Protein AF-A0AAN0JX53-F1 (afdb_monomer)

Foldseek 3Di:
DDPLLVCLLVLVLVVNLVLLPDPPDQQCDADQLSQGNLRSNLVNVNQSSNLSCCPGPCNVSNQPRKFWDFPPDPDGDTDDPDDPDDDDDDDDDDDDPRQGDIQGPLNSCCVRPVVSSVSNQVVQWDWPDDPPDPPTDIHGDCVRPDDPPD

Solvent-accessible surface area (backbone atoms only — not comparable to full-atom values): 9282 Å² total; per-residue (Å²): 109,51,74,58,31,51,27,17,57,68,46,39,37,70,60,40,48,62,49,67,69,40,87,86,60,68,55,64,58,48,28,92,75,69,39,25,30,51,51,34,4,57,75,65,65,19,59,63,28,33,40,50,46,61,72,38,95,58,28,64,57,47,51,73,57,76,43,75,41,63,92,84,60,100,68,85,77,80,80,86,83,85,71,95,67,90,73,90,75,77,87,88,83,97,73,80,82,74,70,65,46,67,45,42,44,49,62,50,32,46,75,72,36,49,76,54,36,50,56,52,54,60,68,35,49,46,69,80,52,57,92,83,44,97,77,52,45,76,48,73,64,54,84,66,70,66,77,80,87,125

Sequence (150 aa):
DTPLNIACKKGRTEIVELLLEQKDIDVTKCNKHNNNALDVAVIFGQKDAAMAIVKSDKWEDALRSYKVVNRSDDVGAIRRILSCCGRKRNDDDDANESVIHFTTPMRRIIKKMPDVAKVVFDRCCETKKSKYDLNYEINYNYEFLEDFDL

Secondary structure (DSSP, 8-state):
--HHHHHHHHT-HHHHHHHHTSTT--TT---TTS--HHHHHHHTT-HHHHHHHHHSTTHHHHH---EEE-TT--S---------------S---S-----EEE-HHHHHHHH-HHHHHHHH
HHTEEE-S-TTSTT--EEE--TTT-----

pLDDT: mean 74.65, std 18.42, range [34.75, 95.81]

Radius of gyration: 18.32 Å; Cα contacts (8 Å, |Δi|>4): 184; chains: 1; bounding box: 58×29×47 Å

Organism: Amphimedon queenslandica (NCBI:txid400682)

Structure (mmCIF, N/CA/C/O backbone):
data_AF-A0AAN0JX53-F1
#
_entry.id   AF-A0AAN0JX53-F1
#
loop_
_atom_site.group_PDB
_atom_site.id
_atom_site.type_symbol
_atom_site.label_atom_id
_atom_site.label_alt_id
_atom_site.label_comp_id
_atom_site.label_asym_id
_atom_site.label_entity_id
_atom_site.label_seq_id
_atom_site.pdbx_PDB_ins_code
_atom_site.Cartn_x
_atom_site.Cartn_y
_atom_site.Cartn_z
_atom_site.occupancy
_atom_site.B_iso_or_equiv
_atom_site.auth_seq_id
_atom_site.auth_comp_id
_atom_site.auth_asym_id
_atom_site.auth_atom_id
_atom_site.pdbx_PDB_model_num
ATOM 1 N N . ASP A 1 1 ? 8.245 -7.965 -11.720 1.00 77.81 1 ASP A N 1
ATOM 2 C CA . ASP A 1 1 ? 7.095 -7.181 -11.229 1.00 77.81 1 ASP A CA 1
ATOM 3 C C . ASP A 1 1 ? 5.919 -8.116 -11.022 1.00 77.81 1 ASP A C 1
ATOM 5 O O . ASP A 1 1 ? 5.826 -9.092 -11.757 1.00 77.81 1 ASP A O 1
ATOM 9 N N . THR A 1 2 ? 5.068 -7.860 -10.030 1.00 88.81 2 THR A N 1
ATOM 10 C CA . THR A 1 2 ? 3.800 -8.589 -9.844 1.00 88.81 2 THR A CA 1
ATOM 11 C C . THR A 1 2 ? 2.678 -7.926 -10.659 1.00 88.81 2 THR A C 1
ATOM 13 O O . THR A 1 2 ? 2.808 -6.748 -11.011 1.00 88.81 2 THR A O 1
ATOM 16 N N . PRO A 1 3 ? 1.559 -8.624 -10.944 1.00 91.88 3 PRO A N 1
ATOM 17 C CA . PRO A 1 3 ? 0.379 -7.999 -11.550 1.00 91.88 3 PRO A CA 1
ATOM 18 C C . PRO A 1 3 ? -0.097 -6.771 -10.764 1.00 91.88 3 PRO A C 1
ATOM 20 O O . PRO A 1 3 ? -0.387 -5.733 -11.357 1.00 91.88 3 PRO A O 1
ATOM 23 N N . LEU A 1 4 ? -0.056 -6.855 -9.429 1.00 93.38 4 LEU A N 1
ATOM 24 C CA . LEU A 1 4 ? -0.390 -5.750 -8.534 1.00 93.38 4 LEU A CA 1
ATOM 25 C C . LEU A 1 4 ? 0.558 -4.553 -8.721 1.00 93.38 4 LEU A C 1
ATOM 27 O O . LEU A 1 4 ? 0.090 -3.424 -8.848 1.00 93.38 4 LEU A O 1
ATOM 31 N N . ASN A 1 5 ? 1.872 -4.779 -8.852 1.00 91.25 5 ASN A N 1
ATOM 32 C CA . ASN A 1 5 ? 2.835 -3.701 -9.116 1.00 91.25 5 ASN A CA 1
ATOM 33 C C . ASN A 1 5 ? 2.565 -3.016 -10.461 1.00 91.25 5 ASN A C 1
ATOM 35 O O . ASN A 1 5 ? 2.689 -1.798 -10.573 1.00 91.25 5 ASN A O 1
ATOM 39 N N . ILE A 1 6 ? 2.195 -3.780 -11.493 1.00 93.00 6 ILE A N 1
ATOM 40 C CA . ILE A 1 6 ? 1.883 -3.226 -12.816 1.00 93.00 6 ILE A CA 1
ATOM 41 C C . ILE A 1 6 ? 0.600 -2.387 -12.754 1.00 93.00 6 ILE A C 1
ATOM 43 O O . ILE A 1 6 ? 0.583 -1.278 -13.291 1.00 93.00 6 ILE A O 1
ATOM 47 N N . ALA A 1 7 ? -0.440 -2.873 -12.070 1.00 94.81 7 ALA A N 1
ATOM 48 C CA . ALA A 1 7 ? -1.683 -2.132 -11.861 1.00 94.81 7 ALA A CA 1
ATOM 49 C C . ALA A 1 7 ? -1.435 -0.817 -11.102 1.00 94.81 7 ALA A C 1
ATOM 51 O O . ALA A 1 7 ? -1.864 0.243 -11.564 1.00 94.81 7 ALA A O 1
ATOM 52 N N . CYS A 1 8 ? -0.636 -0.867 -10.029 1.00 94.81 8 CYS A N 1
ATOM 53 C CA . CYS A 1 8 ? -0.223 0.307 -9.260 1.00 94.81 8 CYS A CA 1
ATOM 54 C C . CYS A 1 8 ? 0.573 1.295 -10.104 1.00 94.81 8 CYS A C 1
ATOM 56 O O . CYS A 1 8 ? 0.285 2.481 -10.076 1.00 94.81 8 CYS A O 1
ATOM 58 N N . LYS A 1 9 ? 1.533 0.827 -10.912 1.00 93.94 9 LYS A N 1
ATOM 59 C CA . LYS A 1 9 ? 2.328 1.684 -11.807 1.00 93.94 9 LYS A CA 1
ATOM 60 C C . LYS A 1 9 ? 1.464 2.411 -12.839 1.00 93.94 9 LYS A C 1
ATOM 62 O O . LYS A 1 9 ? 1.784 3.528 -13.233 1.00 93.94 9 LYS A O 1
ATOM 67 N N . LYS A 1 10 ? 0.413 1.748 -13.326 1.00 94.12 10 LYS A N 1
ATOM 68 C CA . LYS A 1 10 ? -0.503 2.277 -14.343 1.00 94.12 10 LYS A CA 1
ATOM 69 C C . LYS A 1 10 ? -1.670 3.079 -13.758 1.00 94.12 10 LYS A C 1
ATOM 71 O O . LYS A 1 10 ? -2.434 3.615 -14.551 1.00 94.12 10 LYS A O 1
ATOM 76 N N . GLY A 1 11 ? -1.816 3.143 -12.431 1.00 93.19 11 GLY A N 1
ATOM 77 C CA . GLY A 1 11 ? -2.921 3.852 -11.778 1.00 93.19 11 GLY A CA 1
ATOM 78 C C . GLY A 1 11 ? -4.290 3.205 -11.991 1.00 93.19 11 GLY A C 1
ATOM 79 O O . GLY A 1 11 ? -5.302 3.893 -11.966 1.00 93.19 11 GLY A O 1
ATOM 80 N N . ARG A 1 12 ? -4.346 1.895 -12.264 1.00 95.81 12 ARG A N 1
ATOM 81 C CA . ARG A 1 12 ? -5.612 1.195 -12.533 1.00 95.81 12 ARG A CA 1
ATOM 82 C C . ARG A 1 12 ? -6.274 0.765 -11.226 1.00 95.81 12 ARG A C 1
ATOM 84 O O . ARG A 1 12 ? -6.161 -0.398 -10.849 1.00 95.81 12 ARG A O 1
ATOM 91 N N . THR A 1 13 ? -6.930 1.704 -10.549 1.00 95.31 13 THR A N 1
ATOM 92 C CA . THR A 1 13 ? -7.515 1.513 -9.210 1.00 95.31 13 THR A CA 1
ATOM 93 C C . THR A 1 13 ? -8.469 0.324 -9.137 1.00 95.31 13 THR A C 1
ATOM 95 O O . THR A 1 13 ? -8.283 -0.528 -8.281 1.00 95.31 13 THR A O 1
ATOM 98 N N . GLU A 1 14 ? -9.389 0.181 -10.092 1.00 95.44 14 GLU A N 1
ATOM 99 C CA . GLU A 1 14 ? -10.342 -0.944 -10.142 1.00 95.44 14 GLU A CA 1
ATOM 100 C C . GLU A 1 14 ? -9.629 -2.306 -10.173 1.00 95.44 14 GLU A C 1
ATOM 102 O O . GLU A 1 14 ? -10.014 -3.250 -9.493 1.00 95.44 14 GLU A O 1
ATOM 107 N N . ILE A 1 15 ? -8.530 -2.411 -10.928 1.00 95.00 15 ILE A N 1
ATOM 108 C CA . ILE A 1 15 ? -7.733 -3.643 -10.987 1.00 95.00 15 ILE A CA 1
============
__WORK REQUEST__
Leave out every line above except those from the line with "ATOM 68 C CA" up to and including the line with "ATOM 92 C CA", and copy those exactly.

__YOUR SOLUTION__
ATOM 68 C CA . LYS A 1 10 ? -0.503 2.277 -14.343 1.00 94.12 10 LYS A CA 1
ATOM 69 C C . LYS A 1 10 ? -1.670 3.079 -13.758 1.00 94.12 10 LYS A C 1
ATOM 71 O O . LYS A 1 10 ? -2.434 3.615 -14.551 1.00 94.12 10 LYS A O 1
ATOM 76 N N . GLY A 1 11 ? -1.816 3.143 -12.431 1.00 93.19 11 GLY A N 1
ATOM 77 C CA . GLY A 1 11 ? -2.921 3.852 -11.778 1.00 93.19 11 GLY A CA 1
ATOM 78 C C . GLY A 1 11 ? -4.290 3.205 -11.991 1.00 93.19 11 GLY A C 1
ATOM 79 O O . GLY A 1 11 ? -5.302 3.893 -11.966 1.00 93.19 11 GLY A O 1
ATOM 80 N N . ARG A 1 12 ? -4.346 1.895 -12.264 1.00 95.81 12 ARG A N 1
ATOM 81 C CA . ARG A 1 12 ? -5.612 1.195 -12.533 1.00 95.81 12 ARG A CA 1
ATOM 82 C C . ARG A 1 12 ? -6.274 0.765 -11.226 1.00 95.81 12 ARG A C 1
ATOM 84 O O . ARG A 1 12 ? -6.161 -0.398 -10.849 1.00 95.81 12 ARG A O 1
ATOM 91 N N . THR A 1 13 ? -6.930 1.704 -10.549 1.00 95.31 13 THR A N 1
ATOM 92 C CA . THR A 1 13 ? -7.515 1.513 -9.210 1.00 95.31 13 THR A CA 1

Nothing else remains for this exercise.